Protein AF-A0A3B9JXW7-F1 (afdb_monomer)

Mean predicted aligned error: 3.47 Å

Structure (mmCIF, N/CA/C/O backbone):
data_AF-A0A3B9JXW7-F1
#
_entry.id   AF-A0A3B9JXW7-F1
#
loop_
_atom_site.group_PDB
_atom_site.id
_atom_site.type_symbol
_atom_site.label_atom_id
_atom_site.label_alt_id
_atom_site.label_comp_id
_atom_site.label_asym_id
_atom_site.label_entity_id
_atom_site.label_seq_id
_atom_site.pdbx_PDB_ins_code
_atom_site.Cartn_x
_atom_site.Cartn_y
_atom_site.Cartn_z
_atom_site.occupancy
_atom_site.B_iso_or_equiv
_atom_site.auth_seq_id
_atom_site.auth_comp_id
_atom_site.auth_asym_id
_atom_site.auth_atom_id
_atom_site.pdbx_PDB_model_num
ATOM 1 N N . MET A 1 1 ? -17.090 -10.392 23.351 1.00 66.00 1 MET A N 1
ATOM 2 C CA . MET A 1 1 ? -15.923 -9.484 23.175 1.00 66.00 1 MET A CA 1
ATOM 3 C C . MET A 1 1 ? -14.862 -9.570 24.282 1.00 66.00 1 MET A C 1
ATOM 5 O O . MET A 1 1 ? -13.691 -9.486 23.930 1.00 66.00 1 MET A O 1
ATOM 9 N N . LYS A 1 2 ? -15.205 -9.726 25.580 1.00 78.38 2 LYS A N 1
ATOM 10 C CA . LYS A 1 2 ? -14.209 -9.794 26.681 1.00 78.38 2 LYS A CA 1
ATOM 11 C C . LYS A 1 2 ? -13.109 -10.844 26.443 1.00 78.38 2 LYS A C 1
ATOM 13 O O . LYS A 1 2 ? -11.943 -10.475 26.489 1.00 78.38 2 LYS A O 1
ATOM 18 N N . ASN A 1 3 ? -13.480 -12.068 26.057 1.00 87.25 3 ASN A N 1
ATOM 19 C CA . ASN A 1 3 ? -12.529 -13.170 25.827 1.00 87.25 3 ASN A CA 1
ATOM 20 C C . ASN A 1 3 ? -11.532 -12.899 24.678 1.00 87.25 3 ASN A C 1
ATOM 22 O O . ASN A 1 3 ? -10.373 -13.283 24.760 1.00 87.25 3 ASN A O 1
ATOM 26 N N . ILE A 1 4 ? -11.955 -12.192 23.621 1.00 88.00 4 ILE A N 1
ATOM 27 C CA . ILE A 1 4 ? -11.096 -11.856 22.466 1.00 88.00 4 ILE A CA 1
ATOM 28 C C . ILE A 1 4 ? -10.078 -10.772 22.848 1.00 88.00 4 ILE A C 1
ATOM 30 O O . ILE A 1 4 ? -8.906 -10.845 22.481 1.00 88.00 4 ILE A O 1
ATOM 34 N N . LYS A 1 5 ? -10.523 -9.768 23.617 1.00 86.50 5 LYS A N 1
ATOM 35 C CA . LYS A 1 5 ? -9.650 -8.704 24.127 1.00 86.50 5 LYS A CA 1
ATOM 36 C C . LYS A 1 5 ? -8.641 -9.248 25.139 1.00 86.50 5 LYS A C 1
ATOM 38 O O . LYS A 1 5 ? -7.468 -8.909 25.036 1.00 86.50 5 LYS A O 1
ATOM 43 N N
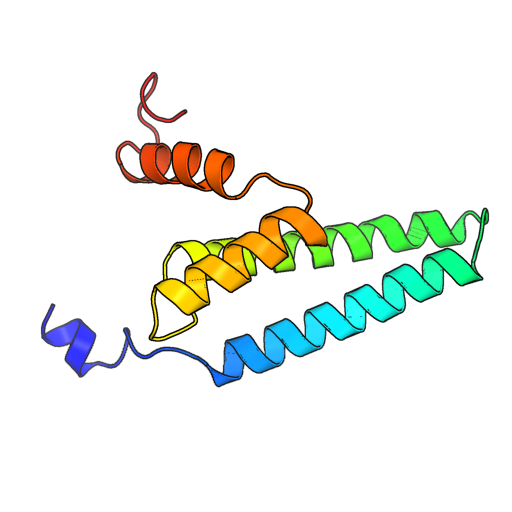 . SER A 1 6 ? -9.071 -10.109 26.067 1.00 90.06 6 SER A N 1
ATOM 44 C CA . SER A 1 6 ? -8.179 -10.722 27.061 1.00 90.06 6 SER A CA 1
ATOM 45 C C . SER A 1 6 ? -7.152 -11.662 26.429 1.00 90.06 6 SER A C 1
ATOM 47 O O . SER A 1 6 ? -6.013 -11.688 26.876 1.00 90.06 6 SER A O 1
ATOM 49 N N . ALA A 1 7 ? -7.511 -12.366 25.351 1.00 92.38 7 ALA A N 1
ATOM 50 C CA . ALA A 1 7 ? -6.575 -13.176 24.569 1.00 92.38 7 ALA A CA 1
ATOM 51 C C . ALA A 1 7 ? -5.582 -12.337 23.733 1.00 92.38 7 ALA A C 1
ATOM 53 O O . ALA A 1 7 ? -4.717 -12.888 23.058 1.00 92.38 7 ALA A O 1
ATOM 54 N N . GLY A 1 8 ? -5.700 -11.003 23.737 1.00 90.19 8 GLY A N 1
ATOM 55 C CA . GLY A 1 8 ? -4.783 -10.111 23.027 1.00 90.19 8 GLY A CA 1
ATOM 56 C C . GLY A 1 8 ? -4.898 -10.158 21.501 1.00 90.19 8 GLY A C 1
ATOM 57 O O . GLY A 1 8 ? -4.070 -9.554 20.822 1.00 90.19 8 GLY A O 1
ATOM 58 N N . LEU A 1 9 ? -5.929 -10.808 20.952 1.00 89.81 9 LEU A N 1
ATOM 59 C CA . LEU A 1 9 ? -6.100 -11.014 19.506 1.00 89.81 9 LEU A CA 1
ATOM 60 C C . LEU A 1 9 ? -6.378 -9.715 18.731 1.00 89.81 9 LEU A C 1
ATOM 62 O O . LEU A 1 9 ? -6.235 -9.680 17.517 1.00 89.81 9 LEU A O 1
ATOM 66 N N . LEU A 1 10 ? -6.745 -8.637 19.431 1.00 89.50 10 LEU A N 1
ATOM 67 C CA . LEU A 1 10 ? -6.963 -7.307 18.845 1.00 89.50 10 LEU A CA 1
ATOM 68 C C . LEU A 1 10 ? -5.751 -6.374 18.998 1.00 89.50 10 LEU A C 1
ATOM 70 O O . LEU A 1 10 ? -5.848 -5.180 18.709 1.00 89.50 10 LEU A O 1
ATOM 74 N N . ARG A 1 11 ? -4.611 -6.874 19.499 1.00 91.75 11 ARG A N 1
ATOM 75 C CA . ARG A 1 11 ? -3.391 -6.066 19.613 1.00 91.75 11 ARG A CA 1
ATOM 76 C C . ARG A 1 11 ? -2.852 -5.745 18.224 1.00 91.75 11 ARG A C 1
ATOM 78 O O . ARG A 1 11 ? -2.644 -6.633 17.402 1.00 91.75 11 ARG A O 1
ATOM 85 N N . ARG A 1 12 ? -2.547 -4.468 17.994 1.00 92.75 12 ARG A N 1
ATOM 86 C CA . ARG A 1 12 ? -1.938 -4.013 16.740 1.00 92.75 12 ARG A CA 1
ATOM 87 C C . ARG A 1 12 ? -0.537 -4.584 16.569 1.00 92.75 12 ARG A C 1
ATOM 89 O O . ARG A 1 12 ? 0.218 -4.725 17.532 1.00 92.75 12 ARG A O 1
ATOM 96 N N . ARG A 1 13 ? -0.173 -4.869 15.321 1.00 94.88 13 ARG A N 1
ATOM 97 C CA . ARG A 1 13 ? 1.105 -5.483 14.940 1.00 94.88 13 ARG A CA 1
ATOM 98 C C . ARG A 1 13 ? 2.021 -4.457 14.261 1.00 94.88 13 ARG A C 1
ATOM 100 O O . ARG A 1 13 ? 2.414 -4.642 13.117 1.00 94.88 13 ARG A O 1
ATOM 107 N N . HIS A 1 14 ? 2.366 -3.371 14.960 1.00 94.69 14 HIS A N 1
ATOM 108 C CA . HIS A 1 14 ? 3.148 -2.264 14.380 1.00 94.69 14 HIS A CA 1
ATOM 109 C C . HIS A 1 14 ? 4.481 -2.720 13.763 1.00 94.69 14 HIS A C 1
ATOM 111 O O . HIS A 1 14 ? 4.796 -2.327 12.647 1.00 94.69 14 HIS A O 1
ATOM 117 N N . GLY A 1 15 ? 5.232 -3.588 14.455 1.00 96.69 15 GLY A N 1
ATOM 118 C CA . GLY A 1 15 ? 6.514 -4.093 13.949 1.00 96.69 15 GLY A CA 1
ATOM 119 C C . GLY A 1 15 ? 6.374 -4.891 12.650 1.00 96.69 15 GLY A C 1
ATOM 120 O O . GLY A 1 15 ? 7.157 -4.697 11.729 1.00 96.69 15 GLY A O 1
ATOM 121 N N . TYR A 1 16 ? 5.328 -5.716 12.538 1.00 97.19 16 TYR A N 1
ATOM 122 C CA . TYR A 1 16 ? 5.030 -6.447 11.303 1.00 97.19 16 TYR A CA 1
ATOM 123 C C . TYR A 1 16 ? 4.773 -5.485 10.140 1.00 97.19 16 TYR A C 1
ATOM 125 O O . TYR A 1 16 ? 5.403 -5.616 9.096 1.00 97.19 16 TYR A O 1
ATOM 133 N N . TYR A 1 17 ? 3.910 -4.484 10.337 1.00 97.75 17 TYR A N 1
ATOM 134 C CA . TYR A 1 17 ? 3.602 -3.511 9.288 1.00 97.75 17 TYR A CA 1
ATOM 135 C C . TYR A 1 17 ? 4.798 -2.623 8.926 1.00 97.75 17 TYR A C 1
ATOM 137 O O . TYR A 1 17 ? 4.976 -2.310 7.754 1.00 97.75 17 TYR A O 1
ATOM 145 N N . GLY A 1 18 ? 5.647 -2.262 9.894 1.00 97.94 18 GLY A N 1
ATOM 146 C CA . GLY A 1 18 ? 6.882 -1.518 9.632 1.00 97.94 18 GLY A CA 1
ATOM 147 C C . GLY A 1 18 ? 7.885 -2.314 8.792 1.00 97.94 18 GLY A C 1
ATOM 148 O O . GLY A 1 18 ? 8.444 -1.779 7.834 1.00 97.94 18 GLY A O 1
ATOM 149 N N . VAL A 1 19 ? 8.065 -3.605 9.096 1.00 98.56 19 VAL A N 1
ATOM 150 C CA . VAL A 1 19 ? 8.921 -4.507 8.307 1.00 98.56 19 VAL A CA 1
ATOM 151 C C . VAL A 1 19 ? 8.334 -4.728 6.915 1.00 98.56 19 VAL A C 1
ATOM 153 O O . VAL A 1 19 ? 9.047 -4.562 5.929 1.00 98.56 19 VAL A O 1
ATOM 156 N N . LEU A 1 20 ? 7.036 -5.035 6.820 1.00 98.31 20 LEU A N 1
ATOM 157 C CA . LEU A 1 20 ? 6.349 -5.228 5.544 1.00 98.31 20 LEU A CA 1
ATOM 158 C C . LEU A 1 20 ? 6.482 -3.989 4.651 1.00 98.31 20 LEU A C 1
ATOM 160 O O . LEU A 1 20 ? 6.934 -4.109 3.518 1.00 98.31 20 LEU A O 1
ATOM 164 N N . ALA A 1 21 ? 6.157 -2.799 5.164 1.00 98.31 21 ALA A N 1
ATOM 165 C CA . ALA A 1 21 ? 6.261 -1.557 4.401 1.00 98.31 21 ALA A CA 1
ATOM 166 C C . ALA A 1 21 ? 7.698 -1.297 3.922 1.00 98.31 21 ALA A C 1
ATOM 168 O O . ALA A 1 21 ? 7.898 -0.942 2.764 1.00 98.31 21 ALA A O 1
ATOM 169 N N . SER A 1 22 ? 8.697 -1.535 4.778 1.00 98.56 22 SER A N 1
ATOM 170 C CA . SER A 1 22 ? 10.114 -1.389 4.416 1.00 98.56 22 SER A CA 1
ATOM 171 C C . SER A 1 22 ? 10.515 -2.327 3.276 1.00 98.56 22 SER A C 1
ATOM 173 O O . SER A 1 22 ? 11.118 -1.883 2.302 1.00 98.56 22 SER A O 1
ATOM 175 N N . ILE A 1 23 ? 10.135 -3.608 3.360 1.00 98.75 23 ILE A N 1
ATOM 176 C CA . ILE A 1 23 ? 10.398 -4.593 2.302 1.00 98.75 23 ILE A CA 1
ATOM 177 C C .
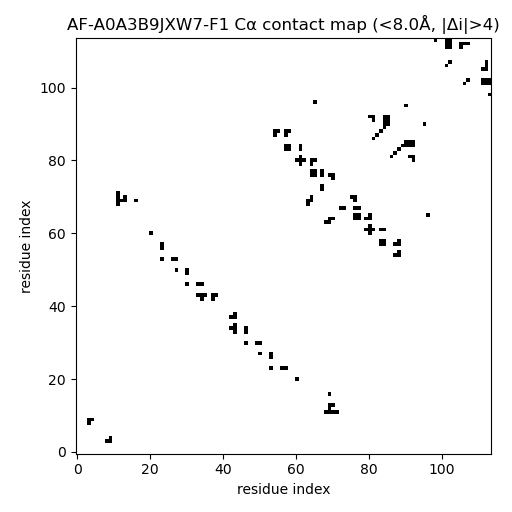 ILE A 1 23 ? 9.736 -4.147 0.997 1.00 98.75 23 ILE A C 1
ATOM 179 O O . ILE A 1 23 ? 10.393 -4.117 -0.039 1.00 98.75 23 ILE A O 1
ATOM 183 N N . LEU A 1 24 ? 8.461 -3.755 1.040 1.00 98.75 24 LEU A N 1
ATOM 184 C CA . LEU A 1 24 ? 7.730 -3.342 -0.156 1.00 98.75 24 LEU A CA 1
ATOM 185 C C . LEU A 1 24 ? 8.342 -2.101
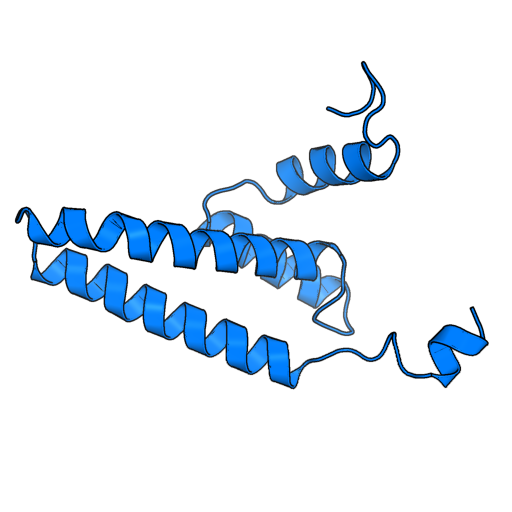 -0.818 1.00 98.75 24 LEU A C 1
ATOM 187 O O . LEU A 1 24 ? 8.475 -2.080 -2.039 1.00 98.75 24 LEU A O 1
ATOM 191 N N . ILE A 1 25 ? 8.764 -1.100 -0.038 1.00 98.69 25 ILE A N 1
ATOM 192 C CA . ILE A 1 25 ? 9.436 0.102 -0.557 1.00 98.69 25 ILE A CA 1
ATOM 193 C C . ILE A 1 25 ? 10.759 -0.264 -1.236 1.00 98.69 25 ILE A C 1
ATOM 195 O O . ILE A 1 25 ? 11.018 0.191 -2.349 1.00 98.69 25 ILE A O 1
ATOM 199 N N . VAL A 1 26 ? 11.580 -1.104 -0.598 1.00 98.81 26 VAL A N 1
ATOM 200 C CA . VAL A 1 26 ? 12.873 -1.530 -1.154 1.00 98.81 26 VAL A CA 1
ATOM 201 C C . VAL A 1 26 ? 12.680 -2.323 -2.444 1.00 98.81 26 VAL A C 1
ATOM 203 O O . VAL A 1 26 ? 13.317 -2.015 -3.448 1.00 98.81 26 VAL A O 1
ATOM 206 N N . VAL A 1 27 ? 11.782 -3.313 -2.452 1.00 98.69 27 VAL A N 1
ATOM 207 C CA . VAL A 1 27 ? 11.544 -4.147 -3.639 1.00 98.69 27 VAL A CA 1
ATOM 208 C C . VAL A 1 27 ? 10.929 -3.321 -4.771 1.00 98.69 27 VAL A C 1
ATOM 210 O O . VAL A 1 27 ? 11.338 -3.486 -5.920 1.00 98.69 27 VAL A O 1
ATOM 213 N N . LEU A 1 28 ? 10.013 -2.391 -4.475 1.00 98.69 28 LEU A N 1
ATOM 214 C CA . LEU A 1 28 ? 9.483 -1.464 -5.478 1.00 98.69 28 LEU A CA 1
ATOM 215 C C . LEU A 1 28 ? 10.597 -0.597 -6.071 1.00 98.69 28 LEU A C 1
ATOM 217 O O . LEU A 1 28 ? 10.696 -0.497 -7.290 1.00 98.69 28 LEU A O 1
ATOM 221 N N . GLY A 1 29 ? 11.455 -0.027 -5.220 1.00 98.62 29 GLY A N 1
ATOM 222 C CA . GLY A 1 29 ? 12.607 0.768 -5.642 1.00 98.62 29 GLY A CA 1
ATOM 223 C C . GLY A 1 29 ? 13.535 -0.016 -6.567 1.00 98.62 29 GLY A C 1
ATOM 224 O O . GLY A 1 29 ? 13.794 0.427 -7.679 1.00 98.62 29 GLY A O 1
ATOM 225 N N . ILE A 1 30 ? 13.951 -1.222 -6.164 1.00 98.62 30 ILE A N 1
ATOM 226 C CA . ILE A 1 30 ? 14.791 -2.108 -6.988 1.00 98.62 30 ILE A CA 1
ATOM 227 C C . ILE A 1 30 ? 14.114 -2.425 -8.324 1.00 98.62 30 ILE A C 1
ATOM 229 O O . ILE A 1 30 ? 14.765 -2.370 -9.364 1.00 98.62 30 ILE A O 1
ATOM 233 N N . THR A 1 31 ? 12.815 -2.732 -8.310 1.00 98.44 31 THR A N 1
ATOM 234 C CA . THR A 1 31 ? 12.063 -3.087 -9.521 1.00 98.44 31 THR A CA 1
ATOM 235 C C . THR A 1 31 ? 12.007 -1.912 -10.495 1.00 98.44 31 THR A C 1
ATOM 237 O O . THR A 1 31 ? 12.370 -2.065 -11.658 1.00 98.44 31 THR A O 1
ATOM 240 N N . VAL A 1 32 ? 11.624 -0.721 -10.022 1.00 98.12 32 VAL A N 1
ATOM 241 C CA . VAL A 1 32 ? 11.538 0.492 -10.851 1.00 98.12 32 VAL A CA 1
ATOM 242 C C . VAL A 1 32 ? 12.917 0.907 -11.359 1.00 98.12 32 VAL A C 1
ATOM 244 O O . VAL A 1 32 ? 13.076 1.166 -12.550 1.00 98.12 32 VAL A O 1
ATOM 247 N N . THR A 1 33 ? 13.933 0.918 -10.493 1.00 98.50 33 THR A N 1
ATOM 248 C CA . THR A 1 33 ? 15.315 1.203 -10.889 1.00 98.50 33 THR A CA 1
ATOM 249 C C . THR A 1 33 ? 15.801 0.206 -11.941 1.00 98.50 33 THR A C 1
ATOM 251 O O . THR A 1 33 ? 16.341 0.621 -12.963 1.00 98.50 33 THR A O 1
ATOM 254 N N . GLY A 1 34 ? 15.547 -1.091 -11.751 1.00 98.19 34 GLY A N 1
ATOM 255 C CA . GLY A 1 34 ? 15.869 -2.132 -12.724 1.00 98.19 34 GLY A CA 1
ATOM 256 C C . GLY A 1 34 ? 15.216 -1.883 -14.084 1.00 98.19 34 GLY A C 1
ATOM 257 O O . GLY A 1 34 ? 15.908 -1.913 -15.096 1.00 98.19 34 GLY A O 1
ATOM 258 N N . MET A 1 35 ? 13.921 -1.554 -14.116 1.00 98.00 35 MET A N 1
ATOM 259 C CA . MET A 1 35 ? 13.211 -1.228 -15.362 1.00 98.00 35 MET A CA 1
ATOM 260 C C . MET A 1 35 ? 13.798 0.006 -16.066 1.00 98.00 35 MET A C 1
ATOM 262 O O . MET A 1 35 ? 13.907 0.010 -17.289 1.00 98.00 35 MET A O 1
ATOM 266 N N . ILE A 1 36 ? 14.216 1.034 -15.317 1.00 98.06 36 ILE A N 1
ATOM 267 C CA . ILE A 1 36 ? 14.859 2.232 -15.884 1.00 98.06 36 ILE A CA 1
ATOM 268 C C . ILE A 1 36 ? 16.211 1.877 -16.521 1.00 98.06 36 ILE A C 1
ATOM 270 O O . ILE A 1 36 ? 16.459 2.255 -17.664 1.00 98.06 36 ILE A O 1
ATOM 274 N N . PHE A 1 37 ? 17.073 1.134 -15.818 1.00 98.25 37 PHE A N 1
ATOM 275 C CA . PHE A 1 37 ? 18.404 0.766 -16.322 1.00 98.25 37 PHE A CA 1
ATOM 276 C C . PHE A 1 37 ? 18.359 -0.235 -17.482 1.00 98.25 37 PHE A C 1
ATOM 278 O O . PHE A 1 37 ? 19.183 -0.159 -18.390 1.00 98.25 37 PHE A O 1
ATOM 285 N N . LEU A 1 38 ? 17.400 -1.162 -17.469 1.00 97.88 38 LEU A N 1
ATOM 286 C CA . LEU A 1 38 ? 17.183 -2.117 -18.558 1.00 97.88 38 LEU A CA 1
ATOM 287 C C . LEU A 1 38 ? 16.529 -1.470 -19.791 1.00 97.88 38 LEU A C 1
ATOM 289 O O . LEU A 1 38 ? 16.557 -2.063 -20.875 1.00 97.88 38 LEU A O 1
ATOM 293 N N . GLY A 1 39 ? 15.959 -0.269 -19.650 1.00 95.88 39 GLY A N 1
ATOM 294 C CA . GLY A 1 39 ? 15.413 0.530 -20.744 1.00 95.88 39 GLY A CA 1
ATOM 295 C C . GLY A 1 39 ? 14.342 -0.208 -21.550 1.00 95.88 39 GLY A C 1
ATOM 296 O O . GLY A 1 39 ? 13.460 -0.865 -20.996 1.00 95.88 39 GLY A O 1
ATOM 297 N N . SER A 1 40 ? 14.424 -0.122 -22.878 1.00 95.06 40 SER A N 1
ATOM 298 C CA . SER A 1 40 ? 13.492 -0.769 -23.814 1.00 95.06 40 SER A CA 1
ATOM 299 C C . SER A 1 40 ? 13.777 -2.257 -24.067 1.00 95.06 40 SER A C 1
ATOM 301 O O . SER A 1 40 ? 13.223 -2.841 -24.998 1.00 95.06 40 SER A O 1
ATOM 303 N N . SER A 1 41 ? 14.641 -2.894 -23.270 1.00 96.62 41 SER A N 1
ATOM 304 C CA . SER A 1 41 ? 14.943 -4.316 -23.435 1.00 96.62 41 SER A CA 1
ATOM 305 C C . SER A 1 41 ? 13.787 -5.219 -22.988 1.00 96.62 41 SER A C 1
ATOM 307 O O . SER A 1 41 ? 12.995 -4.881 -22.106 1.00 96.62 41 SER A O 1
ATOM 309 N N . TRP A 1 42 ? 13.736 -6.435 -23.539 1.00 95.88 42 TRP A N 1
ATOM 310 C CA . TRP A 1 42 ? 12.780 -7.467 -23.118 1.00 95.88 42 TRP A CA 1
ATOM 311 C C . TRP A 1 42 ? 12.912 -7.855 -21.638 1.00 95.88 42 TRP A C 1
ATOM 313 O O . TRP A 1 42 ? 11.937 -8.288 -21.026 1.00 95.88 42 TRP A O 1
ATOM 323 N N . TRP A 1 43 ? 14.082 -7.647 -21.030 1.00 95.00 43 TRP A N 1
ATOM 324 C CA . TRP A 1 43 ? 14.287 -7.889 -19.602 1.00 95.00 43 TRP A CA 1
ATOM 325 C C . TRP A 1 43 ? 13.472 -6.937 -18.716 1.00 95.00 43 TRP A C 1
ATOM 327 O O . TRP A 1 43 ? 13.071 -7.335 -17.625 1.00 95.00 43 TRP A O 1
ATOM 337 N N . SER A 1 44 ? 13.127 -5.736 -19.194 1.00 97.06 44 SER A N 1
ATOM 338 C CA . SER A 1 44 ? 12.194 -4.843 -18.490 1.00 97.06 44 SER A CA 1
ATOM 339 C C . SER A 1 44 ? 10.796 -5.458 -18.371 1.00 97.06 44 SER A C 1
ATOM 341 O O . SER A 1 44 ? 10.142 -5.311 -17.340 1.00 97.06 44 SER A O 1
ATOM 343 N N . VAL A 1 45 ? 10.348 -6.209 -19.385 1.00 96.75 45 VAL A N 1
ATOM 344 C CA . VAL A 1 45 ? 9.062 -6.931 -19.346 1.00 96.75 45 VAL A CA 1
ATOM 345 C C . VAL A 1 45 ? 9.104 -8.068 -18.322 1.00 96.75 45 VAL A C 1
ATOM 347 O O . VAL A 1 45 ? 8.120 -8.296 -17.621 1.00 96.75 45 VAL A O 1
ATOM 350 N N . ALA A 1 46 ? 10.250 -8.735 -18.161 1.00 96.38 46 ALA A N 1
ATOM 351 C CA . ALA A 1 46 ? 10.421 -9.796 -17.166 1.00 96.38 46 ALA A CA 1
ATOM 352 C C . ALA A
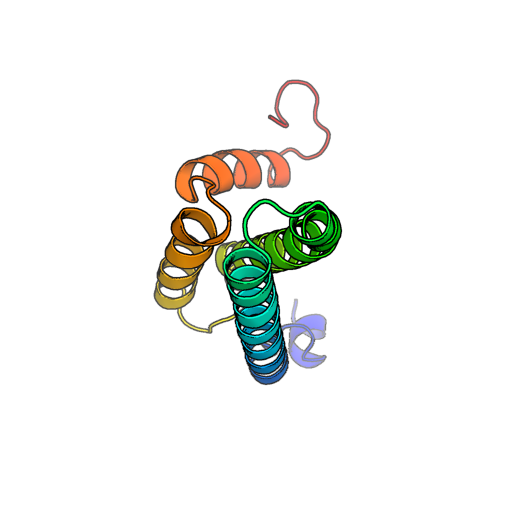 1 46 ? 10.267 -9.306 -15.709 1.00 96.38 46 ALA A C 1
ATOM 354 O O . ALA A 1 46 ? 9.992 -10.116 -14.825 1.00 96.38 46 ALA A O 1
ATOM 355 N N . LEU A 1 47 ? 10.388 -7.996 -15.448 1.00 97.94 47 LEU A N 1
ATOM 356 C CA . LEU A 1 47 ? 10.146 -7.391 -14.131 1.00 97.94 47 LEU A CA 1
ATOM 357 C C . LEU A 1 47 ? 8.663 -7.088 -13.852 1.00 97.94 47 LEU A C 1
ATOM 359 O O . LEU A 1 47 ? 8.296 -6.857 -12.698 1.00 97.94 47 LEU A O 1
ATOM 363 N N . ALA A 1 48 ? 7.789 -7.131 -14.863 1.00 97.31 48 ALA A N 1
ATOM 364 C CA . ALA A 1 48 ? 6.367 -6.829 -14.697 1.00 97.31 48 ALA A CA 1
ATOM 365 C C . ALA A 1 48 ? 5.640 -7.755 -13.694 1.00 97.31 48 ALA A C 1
────────────────
== To do ==
Reproduce verbatim the lines above, from the line with "ATOM 118 C CA" through the line with "ATOM 149 N N".

== Solution ==
ATOM 118 C CA . GLY A 1 15 ? 6.514 -4.093 13.949 1.00 96.69 15 GLY A CA 1
ATOM 119 C C . GLY A 1 15 ? 6.374 -4.891 12.650 1.00 96.69 15 GLY A C 1
ATOM 120 O O . GLY A 1 15 ? 7.157 -4.697 11.729 1.00 96.69 15 GLY A O 1
ATOM 121 N N . TYR A 1 16 ? 5.328 -5.716 12.538 1.00 97.19 16 TYR A N 1
ATOM 122 C CA . TYR A 1 16 ? 5.030 -6.447 11.303 1.00 97.19 16 TYR A CA 1
ATOM 123 C C . TYR A 1 16 ? 4.773 -5.485 10.140 1.00 97.19 16 TYR A C 1
ATOM 125 O O . TYR A 1 16 ? 5.403 -5.616 9.096 1.00 97.19 16 TYR A O 1
ATOM 133 N N . TYR A 1 17 ? 3.910 -4.484 10.337 1.00 97.75 17 TYR A N 1
ATOM 134 C CA . TYR A 1 17 ? 3.602 -3.511 9.288 1.00 97.75 17 TYR A CA 1
ATOM 135 C C . TYR A 1 17 ? 4.798 -2.623 8.926 1.00 97.75 17 TYR A C 1
ATOM 137 O O . TYR A 1 17 ? 4.976 -2.310 7.754 1.00 97.75 17 TYR A O 1
ATOM 145 N N . GLY A 1 18 ? 5.647 -2.262 9.894 1.00 97.94 18 GLY A N 1
ATOM 146 C CA . GLY A 1 18 ? 6.882 -1.518 9.632 1.00 97.94 18 GLY A CA 1
ATOM 147 C C . GLY A 1 18 ? 7.885 -2.314 8.792 1.00 97.94 18 GLY A C 1
ATOM 148 O O . GLY A 1 18 ? 8.444 -1.779 7.834 1.00 97.94 18 GLY A O 1
ATOM 149 N N . VAL A 1 19 ? 8.065 -3.605 9.096 1.00 98.56 19 VAL A N 1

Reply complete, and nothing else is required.